I winced, noting that his statement had ended as a question. Was Brendan getting hurt? Had his mother’s beliefs—or perhaps her use of them in postdivorce politics—edged into a place where psychic injury might occur? Where exactly along the line of parenting did imposition of doctrine become, at minimum, abuse of power?
Brendan sighed. “She says that because I’m thirteen now I should join her church.”
Should. The big conscience word. But should a mother’s conscience, however well intended, dictate her son’s beliefs?
Fritz murmured, “You’ve got to follow your heart’s dictates there, son.”
They were both quiet for a moment, and I was about to make a noise and head into the tent when Fritz suddenly spoke a flood of words very rapidly: “I don’t know what I would do in your shoes. At your age I couldn’t have made a decision like that to stand up in front of a whole congregation and say I believed X or Y. I’ve gone along with a lot of things, I suppose, but I’ve always tried to keep my mind open, because sometimes—oftentimes—I’m wrong about things, and it’s important to have room to catch a mistake and change it. People differ; that’s what politics are all about, and when they’re done well, politics are civil. Your mom and I try to stay civil, because most of all we both love you in a way that will never change, and it’s just not fair to let our differences mess up your life.”
“Thanks, Dad.”
I began to ease backward a few steps so I could make a noise a little farther away and
thus, literally, cover my tracks. But they were not yet done with this conversation.
Brendan said, “You know that other group that’s been camping near us? The one with the girl with the guitar?”
“Mm?”
“Well, she says her stepdad, who was this famous TV preacher, said everyone who didn’t believe exactly as they did was going to burn in hell.” He laughed briefly, the nervous kind that’s supposed to say something’s funny when it really isn’t.
“Wow.”
“Do you think God is really some guy that burns people for things like that? I mean, what about all the kids who don’t have TVs, so they’ve never heard this rule? Do they get burned?”
Fritz chuckled. “Now you’re talking about the difference between God and what a preacher thinks he’s heard.”
“What do you mean?”
“Well, maybe God’s will is like a radio. The transmitter might be just great, but if your receiver’s kind of weak you get a lot of static. When I’m flying an airplane I have to ask the air traffic controllers to repeat stuff all the time because I can’t always understand what they’ve saying.”

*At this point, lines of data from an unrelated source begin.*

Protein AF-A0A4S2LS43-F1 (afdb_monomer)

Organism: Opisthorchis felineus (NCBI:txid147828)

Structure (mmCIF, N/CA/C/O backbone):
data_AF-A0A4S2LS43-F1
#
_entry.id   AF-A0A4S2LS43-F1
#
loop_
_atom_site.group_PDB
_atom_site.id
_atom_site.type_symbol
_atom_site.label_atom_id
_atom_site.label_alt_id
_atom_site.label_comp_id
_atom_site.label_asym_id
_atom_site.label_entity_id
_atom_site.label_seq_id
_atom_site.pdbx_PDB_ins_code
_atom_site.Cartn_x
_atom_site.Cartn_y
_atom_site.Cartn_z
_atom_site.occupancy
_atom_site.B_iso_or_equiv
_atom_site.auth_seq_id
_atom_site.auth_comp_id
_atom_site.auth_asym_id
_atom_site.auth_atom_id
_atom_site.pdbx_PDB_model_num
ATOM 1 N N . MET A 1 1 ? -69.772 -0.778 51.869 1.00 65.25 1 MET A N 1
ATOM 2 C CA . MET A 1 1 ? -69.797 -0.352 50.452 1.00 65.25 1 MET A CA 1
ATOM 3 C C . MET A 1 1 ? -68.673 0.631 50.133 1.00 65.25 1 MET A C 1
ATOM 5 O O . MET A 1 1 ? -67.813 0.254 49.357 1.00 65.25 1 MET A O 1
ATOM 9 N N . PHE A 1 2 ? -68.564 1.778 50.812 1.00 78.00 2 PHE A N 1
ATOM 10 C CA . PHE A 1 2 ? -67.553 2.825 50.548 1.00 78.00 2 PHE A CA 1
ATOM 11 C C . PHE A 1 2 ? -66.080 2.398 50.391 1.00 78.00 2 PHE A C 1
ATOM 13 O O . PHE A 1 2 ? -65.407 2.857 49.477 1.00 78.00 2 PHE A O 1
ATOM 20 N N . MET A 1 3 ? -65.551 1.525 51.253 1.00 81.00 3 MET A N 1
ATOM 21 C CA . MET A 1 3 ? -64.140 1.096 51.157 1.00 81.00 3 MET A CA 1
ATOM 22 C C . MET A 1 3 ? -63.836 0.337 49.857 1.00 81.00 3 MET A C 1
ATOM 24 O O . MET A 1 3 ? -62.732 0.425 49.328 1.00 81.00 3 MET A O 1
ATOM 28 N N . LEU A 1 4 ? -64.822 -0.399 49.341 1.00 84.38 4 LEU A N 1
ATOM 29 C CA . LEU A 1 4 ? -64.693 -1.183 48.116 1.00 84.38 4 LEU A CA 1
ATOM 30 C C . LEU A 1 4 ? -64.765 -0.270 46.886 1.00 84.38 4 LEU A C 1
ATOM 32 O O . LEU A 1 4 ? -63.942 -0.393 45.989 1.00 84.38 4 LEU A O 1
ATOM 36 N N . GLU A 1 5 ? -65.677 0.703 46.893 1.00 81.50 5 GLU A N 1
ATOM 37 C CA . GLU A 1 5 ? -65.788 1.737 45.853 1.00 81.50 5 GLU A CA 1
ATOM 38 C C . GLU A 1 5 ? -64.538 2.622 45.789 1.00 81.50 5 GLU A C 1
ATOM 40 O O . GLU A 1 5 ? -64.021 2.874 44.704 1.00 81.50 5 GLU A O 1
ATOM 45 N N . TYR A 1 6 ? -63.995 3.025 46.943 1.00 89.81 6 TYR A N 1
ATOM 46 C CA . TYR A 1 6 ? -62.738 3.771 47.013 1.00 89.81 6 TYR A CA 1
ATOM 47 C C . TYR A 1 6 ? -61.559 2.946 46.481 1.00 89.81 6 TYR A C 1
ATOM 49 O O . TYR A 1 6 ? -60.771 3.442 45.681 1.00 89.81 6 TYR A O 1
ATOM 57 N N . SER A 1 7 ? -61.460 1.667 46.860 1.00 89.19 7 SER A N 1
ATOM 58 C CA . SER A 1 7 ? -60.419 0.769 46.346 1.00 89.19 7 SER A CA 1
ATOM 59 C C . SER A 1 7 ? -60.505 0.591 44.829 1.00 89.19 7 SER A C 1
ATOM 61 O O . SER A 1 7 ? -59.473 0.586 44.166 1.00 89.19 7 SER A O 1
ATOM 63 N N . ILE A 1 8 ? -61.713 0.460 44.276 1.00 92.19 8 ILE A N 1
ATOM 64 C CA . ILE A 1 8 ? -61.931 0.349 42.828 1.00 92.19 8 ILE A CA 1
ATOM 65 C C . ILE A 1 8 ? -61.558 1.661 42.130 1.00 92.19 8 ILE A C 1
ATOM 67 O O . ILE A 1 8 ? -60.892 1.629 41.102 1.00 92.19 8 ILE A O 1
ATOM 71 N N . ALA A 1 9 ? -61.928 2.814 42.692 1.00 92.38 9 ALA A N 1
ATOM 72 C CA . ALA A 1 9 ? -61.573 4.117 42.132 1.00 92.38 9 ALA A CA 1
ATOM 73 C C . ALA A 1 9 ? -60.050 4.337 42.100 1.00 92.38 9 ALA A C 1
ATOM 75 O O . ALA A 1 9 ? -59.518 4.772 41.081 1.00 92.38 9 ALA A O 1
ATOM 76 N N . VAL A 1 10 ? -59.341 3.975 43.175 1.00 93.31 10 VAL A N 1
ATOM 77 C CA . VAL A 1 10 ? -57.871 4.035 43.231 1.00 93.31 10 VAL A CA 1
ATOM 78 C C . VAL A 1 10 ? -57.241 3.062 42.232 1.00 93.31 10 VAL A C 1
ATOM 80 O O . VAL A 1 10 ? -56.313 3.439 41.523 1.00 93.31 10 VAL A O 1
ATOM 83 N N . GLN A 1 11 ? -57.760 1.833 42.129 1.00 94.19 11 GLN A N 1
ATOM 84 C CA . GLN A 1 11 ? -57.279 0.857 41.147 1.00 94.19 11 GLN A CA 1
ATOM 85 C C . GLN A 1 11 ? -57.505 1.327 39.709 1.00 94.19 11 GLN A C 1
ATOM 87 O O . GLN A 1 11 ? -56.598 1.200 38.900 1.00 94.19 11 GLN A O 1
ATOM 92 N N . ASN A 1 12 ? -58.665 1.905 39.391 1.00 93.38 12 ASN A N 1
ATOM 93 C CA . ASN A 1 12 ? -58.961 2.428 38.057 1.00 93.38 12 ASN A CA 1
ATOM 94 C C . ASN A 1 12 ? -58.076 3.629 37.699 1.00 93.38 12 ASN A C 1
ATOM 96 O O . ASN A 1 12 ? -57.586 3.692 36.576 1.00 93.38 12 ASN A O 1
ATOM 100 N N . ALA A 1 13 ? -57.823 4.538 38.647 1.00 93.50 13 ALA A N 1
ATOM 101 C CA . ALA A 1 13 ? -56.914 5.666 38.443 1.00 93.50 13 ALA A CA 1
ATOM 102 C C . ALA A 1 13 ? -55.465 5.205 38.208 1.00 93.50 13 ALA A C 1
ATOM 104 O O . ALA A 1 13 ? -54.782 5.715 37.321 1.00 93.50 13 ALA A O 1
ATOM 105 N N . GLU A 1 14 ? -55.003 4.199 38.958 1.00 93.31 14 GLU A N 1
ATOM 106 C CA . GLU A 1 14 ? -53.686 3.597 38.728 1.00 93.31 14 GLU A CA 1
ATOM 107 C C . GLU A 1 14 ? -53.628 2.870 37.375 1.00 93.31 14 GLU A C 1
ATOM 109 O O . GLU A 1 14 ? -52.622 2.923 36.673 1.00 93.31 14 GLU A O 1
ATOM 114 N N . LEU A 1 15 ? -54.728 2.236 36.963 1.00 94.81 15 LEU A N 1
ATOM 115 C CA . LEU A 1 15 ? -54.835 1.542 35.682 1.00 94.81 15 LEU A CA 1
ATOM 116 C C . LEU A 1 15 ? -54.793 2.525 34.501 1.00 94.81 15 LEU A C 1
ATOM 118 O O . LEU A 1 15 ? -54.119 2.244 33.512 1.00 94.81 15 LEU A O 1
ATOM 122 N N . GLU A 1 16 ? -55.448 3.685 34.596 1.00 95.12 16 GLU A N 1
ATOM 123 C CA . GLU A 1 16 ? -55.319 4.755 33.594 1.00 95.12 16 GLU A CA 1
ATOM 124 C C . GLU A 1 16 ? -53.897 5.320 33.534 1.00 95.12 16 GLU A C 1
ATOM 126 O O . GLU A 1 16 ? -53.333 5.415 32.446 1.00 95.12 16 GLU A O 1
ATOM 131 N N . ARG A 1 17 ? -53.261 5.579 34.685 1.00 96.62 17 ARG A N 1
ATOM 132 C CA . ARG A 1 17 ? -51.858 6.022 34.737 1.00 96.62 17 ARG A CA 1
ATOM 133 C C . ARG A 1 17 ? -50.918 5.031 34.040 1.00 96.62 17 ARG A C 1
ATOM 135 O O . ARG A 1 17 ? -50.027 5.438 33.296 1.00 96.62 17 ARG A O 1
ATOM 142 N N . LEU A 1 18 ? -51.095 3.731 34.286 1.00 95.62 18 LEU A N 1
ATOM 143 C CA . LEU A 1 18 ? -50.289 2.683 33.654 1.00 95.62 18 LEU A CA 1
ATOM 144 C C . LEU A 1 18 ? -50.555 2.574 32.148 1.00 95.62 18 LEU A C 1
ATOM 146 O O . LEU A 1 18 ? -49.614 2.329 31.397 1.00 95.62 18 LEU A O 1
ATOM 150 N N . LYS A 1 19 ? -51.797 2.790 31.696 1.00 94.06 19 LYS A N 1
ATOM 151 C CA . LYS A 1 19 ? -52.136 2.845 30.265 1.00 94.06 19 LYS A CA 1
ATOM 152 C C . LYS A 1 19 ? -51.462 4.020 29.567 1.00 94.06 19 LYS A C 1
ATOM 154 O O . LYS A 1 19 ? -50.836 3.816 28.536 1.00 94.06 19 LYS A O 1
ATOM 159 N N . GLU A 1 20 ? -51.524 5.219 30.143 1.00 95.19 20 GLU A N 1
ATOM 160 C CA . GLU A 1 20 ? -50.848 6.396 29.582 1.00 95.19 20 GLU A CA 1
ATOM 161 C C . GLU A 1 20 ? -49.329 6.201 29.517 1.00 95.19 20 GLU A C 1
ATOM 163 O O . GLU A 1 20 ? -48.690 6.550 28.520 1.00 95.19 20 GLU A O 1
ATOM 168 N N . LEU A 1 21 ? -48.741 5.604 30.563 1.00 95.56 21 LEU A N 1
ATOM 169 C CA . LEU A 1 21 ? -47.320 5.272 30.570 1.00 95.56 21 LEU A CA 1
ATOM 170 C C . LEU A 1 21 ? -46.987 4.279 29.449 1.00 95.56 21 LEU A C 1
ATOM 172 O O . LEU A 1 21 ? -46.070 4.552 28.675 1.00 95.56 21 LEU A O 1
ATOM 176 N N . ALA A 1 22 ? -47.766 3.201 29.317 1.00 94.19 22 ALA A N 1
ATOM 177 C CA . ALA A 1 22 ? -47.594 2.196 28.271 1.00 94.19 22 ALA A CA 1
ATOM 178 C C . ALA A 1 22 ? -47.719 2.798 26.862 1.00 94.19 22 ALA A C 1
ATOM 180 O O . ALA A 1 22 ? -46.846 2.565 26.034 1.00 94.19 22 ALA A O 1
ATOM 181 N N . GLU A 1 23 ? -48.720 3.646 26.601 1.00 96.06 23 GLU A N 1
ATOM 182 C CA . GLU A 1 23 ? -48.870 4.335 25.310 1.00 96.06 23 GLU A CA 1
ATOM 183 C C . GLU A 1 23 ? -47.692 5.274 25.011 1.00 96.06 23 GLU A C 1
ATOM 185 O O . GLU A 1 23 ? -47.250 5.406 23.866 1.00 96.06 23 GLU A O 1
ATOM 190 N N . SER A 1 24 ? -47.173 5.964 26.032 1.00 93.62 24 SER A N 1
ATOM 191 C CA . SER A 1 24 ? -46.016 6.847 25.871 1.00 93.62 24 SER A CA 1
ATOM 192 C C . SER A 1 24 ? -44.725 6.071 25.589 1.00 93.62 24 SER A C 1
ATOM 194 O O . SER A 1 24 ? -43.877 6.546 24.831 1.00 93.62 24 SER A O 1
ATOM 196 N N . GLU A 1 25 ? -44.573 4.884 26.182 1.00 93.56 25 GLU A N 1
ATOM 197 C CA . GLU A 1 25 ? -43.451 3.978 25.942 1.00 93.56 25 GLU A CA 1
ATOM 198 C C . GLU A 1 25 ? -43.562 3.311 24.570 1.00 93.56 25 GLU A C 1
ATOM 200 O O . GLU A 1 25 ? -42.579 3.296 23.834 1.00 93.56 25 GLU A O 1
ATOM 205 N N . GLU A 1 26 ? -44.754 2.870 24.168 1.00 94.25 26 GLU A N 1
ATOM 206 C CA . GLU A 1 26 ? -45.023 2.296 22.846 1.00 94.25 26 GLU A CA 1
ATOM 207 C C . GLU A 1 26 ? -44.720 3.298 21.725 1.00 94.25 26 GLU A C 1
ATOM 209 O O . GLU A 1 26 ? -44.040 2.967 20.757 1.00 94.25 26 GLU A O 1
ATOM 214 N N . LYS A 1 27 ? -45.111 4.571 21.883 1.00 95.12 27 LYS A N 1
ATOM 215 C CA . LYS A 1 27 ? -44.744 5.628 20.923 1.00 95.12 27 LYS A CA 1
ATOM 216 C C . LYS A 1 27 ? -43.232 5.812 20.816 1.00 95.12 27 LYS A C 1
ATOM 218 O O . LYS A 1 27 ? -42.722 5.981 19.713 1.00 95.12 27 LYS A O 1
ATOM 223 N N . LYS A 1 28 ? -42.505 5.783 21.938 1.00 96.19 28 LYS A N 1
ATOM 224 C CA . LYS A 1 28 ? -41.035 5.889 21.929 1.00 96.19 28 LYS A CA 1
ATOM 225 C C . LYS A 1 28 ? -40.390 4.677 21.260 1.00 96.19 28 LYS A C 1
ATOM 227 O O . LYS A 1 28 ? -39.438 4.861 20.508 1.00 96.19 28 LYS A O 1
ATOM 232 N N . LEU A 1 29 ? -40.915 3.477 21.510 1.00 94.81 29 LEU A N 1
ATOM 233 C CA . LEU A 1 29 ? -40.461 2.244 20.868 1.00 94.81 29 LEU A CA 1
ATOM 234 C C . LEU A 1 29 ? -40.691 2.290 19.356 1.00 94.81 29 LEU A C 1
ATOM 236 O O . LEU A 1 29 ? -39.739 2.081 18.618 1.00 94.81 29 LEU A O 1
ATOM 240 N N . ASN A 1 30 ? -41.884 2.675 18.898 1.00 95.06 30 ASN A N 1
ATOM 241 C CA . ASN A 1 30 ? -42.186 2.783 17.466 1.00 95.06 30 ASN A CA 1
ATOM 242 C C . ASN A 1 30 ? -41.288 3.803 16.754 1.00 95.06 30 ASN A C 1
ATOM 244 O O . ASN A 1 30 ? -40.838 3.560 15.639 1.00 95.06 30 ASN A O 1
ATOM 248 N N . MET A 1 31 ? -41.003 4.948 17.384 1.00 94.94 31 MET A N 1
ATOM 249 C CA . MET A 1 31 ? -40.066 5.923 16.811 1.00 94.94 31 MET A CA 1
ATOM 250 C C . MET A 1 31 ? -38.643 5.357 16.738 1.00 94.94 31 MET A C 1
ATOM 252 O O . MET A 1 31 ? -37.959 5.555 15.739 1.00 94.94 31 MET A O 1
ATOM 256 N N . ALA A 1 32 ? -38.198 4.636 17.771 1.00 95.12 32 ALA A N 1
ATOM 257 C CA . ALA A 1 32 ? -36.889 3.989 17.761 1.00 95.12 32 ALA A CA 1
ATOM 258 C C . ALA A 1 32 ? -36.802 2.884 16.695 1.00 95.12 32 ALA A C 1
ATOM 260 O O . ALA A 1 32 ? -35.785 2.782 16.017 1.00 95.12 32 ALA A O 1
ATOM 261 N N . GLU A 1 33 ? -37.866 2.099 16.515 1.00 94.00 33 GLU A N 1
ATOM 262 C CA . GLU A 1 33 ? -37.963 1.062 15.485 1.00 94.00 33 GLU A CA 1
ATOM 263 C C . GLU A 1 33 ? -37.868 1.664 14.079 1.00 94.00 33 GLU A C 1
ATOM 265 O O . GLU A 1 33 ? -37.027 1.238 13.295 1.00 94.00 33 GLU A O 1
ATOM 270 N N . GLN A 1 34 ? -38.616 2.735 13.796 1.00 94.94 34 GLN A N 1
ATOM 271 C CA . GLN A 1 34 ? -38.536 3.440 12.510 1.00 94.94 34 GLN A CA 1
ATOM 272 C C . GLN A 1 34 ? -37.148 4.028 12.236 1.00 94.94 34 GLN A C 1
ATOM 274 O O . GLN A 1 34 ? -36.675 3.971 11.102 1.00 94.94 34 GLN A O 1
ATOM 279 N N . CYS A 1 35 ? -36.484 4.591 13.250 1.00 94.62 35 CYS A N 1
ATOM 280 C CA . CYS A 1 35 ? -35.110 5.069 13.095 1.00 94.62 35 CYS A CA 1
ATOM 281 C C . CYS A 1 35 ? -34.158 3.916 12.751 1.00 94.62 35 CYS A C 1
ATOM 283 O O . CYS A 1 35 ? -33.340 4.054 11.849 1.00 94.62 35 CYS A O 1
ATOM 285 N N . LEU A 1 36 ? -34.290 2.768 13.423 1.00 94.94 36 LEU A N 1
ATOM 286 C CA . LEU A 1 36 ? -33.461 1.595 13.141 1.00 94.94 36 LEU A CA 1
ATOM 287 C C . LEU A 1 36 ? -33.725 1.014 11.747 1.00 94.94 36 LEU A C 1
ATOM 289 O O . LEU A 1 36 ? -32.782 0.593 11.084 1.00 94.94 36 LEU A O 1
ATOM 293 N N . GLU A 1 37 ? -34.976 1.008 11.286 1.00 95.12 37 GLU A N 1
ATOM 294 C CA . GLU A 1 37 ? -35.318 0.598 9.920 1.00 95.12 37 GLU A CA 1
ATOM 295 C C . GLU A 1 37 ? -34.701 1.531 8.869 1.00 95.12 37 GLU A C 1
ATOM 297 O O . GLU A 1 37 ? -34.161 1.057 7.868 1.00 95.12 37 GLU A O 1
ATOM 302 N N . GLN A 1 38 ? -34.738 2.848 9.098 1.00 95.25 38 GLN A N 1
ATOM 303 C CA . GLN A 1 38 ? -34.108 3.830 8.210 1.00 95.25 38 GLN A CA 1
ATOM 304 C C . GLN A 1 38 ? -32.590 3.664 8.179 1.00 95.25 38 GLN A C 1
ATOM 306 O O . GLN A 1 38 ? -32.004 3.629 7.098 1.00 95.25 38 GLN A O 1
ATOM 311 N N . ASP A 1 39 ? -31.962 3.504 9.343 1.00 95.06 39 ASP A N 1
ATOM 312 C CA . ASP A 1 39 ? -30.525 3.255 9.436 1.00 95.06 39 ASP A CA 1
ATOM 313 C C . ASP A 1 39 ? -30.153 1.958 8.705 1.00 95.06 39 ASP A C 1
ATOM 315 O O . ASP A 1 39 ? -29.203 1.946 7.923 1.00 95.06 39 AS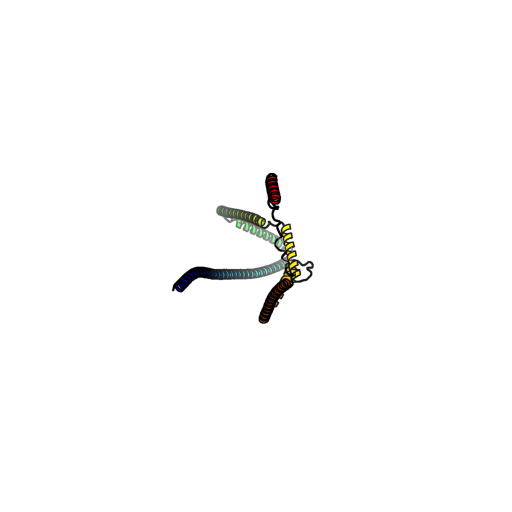P A O 1
ATOM 319 N N . ALA A 1 40 ? -30.924 0.880 8.885 1.00 95.62 40 ALA A N 1
ATOM 320 C CA . ALA A 1 40 ? -30.707 -0.383 8.182 1.00 95.62 40 ALA A CA 1
ATOM 321 C C . ALA A 1 40 ? -30.802 -0.225 6.653 1.00 95.62 40 ALA A C 1
ATOM 323 O O . ALA A 1 40 ? -29.944 -0.734 5.932 1.00 95.62 40 ALA A O 1
ATOM 324 N N . ALA A 1 41 ? -31.788 0.528 6.154 1.00 95.38 41 ALA A N 1
ATOM 325 C CA . ALA A 1 41 ? -31.921 0.807 4.725 1.00 95.38 41 ALA A CA 1
ATOM 326 C C . ALA A 1 41 ? -30.732 1.616 4.173 1.00 95.38 41 ALA A C 1
ATOM 328 O O . ALA A 1 41 ? -30.212 1.296 3.103 1.00 95.38 41 ALA A O 1
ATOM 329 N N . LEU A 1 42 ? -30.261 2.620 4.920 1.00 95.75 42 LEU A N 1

Now Brendan laughed. “Is that why there are so many religions that are all different but all think they’ve got the straight poop?”
“Could be.”
“Well then, why do people follow preachers like that TV guy?”
“I don’t know. I heard him once when I was flipping channels one morning, and he sounded kind of angry, but remember what I said about anger covering up hurt? The thing is, anger sounds more powerful than hurt, and it feels a whole lot more powerful than fear. It’s this energy that gets you moving, while pain and fear can freeze you to the spot. So maybe people like to follow anger because they think it makes them strong, or they perceive an angry preacher as being strong. Or they see that anger as powerful. Or they feel like they’ve screwed up somehow and that guy is like a big mean dad who says, ‘If you do this I’ll forgive you and make it all better.’ Or … I don’t know, maybe the people who like to listen to that don’t know how to make decisions and that angry preacher guy is willing to make them for them.”